→ What is being asked
Look for "Homo" in each line of the records, and copy the lines that have it.
── Supplied data ──
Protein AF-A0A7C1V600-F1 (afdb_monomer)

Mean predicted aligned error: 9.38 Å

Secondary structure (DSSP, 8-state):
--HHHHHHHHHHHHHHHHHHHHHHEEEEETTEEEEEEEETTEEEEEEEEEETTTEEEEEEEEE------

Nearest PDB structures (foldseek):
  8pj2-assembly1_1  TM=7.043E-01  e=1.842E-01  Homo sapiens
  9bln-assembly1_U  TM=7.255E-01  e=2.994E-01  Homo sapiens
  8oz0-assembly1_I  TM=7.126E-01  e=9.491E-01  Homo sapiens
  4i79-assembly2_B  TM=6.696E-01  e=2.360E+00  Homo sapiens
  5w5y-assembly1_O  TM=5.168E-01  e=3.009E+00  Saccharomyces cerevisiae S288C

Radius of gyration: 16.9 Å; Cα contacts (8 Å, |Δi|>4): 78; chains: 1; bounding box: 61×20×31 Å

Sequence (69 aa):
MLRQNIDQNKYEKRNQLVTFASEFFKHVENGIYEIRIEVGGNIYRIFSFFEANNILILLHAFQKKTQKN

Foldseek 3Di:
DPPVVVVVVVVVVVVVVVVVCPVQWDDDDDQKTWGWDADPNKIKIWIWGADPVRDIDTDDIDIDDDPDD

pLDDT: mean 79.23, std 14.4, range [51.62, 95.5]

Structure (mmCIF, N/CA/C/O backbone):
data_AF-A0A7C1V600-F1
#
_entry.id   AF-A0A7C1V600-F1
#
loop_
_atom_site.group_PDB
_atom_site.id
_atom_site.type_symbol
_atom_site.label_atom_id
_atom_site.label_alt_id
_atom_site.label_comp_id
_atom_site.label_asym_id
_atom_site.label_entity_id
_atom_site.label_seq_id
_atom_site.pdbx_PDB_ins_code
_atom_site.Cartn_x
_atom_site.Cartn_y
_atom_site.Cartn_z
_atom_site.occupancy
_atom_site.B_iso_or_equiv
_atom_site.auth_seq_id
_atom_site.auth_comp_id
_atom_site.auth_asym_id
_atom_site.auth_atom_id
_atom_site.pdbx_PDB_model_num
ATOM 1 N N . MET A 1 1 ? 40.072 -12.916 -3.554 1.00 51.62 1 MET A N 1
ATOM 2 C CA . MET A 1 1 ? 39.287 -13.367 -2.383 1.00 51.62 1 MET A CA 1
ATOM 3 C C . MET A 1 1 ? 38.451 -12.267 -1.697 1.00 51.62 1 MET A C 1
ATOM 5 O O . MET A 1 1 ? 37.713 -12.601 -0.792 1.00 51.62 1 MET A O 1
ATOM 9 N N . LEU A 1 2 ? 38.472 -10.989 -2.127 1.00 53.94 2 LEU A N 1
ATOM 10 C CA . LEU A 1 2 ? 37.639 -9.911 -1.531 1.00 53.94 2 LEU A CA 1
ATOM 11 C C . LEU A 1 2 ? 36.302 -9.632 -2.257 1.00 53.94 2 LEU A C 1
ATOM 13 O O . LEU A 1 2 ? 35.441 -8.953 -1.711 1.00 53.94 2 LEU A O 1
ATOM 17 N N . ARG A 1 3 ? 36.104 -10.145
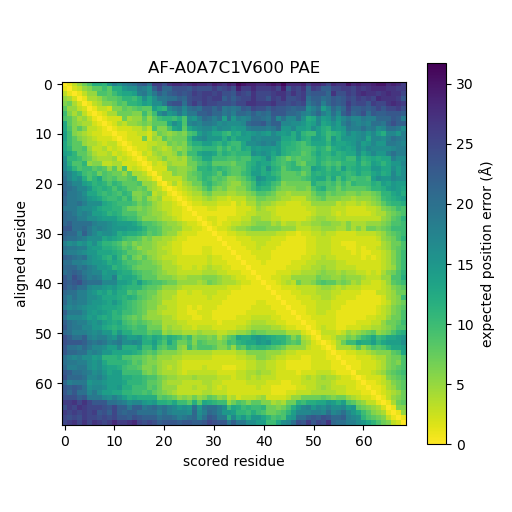 -3.482 1.00 52.53 3 ARG A N 1
ATOM 18 C CA . ARG A 1 3 ? 34.905 -9.853 -4.300 1.00 52.53 3 ARG A CA 1
ATOM 19 C C . ARG A 1 3 ? 33.634 -10.580 -3.834 1.00 52.53 3 ARG A C 1
ATOM 21 O O . ARG A 1 3 ? 32.551 -10.045 -4.004 1.00 52.53 3 ARG A O 1
ATOM 28 N N . GLN A 1 4 ? 33.768 -11.743 -3.193 1.00 57.00 4 GLN A N 1
ATOM 29 C CA . GLN A 1 4 ? 32.625 -12.552 -2.740 1.00 57.00 4 GLN A CA
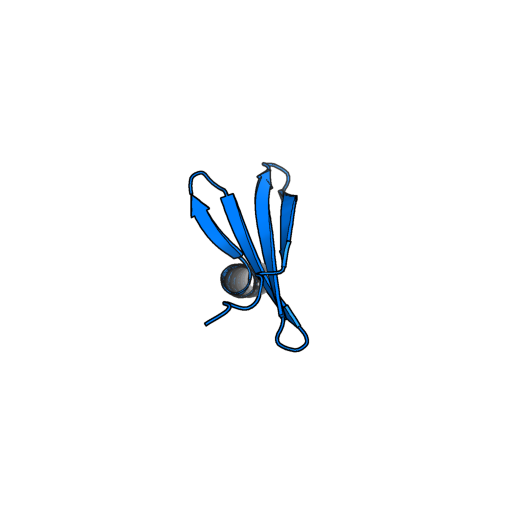 1
ATOM 30 C C . GLN A 1 4 ? 31.877 -11.926 -1.544 1.00 57.00 4 GLN A C 1
ATOM 32 O O . GLN A 1 4 ? 30.665 -12.086 -1.433 1.00 57.00 4 GLN A O 1
ATOM 37 N N . ASN A 1 5 ? 32.568 -11.137 -0.709 1.00 55.16 5 ASN A N 1
ATOM 38 C CA . ASN A 1 5 ? 31.977 -10.482 0.467 1.00 55.16 5 ASN A CA 1
ATOM 39 C C . ASN A 1 5 ? 31.086 -9.274 0.120 1.00 55.16 5 ASN A C 1
ATOM 41 O O . ASN A 1 5 ? 30.135 -8.985 0.841 1.00 55.16 5 ASN A O 1
ATOM 45 N N . ILE A 1 6 ? 31.368 -8.563 -0.980 1.00 57.69 6 ILE A N 1
ATOM 46 C CA . ILE A 1 6 ? 30.559 -7.405 -1.409 1.00 57.69 6 ILE A CA 1
ATOM 47 C C . ILE A 1 6 ? 29.215 -7.875 -1.975 1.00 57.69 6 ILE A C 1
ATOM 49 O O . ILE A 1 6 ? 28.174 -7.279 -1.694 1.00 57.69 6 ILE A O 1
ATOM 53 N N . ASP A 1 7 ? 29.233 -8.968 -2.737 1.00 65.88 7 ASP A N 1
ATOM 54 C CA . ASP A 1 7 ? 28.028 -9.543 -3.321 1.00 65.88 7 ASP A CA 1
ATOM 55 C C . ASP A 1 7 ? 27.098 -10.101 -2.236 1.00 65.88 7 ASP A C 1
ATOM 57 O O . ASP A 1 7 ? 25.914 -9.775 -2.246 1.00 65.88 7 ASP A O 1
ATOM 61 N N . GLN A 1 8 ? 27.615 -10.837 -1.243 1.00 62.88 8 GLN A N 1
ATOM 62 C CA . GLN A 1 8 ? 26.806 -11.360 -0.129 1.00 62.88 8 GLN A CA 1
ATOM 63 C C . GLN A 1 8 ? 26.088 -10.256 0.652 1.00 62.88 8 GLN A C 1
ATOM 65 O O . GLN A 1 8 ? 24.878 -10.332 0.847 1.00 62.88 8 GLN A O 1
───
→ Task response
  8pj2-assembly1_1  TM=7.043E-01  e=1.842E-01  Homo sapiens
  9bln-assembly1_U  TM=7.255E-01  e=2.994E-01  Homo sapiens
  8oz0-assembly1_I  TM=7.126E-01  e=9.491E-01  Homo sapiens
  4i79-assembly2_B  TM=6.696E-01  e=2.360E+00  Homo sapiens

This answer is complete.